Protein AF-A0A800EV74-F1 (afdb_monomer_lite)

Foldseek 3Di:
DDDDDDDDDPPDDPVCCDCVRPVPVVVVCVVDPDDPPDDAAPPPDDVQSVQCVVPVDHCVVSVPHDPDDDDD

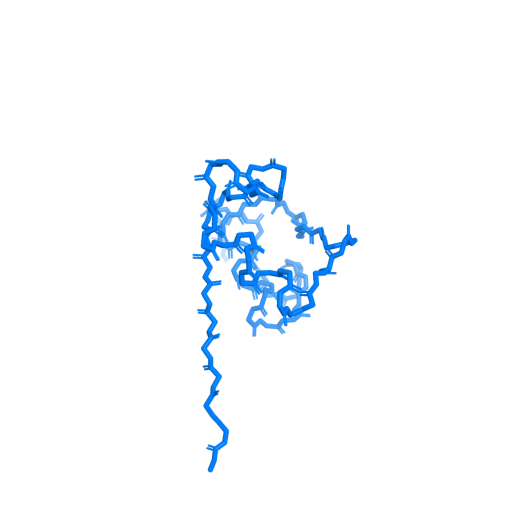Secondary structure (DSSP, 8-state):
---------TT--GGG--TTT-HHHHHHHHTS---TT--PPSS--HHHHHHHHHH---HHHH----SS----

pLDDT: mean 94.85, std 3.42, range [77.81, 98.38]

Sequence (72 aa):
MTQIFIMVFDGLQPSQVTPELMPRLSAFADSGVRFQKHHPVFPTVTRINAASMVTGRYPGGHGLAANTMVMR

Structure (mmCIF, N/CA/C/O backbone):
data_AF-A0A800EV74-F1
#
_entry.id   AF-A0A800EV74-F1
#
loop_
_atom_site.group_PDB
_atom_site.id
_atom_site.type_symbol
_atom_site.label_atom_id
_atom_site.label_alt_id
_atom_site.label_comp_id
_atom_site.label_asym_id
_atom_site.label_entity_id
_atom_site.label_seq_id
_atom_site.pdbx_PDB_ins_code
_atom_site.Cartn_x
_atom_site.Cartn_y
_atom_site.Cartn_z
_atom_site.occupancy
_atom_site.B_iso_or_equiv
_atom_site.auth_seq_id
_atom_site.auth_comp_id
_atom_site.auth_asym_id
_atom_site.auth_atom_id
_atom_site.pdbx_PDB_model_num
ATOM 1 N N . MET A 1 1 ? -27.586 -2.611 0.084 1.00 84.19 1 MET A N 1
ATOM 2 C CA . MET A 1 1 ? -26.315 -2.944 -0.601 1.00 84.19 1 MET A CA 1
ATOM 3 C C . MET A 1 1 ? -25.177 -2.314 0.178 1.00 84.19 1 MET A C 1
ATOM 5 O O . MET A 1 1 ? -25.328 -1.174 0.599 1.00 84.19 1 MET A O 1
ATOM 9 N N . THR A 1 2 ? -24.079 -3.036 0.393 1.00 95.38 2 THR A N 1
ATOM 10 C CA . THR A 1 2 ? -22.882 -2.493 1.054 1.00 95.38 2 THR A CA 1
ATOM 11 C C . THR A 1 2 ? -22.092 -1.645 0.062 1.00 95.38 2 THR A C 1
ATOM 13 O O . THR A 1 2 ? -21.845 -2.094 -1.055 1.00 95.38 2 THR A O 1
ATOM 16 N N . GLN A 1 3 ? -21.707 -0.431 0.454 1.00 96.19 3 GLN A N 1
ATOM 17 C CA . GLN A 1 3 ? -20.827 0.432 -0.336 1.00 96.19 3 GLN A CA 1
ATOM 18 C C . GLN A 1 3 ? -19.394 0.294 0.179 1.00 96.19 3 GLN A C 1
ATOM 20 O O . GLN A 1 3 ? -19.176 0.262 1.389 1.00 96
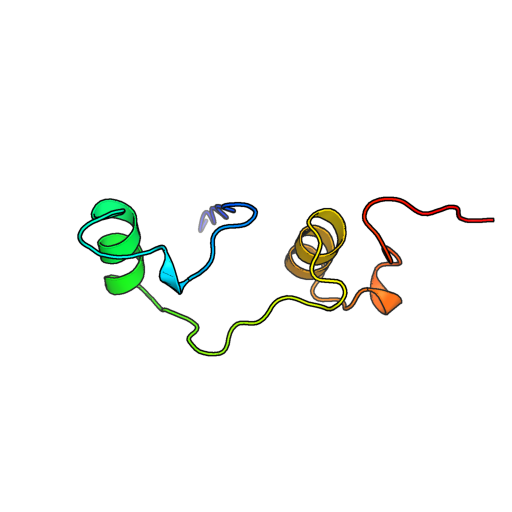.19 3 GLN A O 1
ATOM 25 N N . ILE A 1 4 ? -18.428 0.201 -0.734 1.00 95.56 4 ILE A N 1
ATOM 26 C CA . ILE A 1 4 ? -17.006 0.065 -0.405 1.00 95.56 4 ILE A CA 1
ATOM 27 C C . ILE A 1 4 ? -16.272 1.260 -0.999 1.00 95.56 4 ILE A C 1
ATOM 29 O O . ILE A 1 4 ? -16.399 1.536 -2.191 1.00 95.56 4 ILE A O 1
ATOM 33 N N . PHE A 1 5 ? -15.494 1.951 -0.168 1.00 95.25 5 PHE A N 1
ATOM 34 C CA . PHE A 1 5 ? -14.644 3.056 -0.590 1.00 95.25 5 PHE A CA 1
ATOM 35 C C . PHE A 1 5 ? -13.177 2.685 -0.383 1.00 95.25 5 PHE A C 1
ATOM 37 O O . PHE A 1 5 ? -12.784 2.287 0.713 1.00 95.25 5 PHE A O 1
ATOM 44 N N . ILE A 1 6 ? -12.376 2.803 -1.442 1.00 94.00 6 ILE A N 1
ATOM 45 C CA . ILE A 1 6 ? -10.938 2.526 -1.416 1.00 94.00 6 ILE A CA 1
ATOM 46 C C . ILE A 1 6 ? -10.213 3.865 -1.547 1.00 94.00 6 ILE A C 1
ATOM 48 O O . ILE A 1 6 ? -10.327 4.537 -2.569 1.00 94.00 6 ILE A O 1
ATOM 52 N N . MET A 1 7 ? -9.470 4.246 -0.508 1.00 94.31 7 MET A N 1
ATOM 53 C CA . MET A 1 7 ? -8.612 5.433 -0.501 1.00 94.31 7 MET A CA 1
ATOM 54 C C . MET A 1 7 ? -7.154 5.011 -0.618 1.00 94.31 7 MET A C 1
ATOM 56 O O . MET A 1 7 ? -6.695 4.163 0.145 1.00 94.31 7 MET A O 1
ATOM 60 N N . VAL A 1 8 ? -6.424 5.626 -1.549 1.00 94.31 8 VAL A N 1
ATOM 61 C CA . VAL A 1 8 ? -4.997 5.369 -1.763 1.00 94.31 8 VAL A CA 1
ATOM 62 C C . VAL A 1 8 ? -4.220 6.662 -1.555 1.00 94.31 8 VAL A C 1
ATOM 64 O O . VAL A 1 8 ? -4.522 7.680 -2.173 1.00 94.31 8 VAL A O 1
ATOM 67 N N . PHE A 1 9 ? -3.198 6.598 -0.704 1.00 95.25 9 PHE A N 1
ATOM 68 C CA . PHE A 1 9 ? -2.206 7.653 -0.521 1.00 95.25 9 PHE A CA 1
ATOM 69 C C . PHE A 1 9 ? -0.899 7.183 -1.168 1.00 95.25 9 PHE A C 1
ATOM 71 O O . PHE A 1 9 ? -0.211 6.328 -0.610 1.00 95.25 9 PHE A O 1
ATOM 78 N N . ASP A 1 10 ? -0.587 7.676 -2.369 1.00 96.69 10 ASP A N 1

● ● ● ● ●

Task details
Exact reproduction is required. Output only the lines from the one with "ATOM 20 O O" through the end of the listing above, both ends included, and no pictures.

Solution below
ATOM 20 O O . GLN A 1 3 ? -19.176 0.262 1.389 1.00 96
.19 3 GLN A O 1
ATOM 25 N N . ILE A 1 4 ? -18.428 0.201 -0.734 1.00 95.56 4 ILE A N 1
ATOM 26 C CA . ILE A 1 4 ? -17.006 0.065 -0.405 1.00 95.56 4 ILE A CA 1
ATOM 27 C C . ILE A 1 4 ? -16.272 1.260 -0.999 1.00 95.56 4 ILE A C 1
ATOM 29 O O . ILE A 1 4 ? -16.399 1.536 -2.191 1.00 95.56 4 ILE A O 1
ATOM 33 N N . PHE A 1 5 ? -15.494 1.951 -0.168 1.00 95.25 5 PHE A N 1
ATOM 34 C CA . PHE A 1 5 ? -14.644 3.056 -0.590 1.00 95.25 5 PHE A CA 1
ATOM 35 C C . PHE A 1 5 ? -13.177 2.685 -0.383 1.00 95.25 5 PHE A C 1
ATOM 37 O O . PHE A 1 5 ? -12.784 2.287 0.713 1.00 95.25 5 PHE A O 1
ATOM 44 N N . ILE A 1 6 ? -12.376 2.803 -1.442 1.00 94.00 6 ILE A N 1
ATOM 45 C CA . ILE A 1 6 ? -10.938 2.526 -1.416 1.00 94.00 6 ILE A CA 1
ATOM 46 C C . ILE A 1 6 ? -10.213 3.865 -1.547 1.00 94.00 6 ILE A C 1
ATOM 48 O O . ILE A 1 6 ? -10.327 4.537 -2.569 1.00 94.00 6 ILE A O 1
ATOM 52 N N . MET A 1 7 ? -9.470 4.246 -0.508 1.00 94.31 7 MET A N 1
ATOM 53 C CA . MET A 1 7 ? -8.612 5.433 -0.501 1.00 94.31 7 MET A CA 1
ATOM 54 C C . MET A 1 7 ? -7.154 5.011 -0.618 1.00 94.31 7 MET A C 1
ATOM 56 O O . MET A 1 7 ? -6.695 4.163 0.145 1.00 94.31 7 MET A O 1
ATOM 60 N N . VAL A 1 8 ? -6.424 5.626 -1.549 1.00 94.31 8 VAL A N 1
ATOM 61 C CA . VAL A 1 8 ? -4.997 5.369 -1.763 1.00 94.31 8 VAL A CA 1
ATOM 62 C C . VAL A 1 8 ? -4.220 6.662 -1.555 1.00 94.31 8 VAL A C 1
ATOM 64 O O . VAL A 1 8 ? -4.522 7.680 -2.173 1.00 94.31 8 VAL A O 1
ATOM 67 N N . PHE A 1 9 ? -3.198 6.598 -0.704 1.00 95.25 9 PHE A N 1
ATOM 68 C CA . PHE A 1 9 ? -2.206 7.653 -0.521 1.00 95.25 9 PHE A CA 1
ATOM 69 C C . PHE A 1 9 ? -0.899 7.183 -1.168 1.00 95.25 9 PHE A C 1
ATOM 71 O O . PHE A 1 9 ? -0.211 6.328 -0.610 1.00 95.25 9 PHE A O 1
ATOM 78 N N . ASP A 1 10 ? -0.587 7.676 -2.369 1.00 96.69 10 ASP A N 1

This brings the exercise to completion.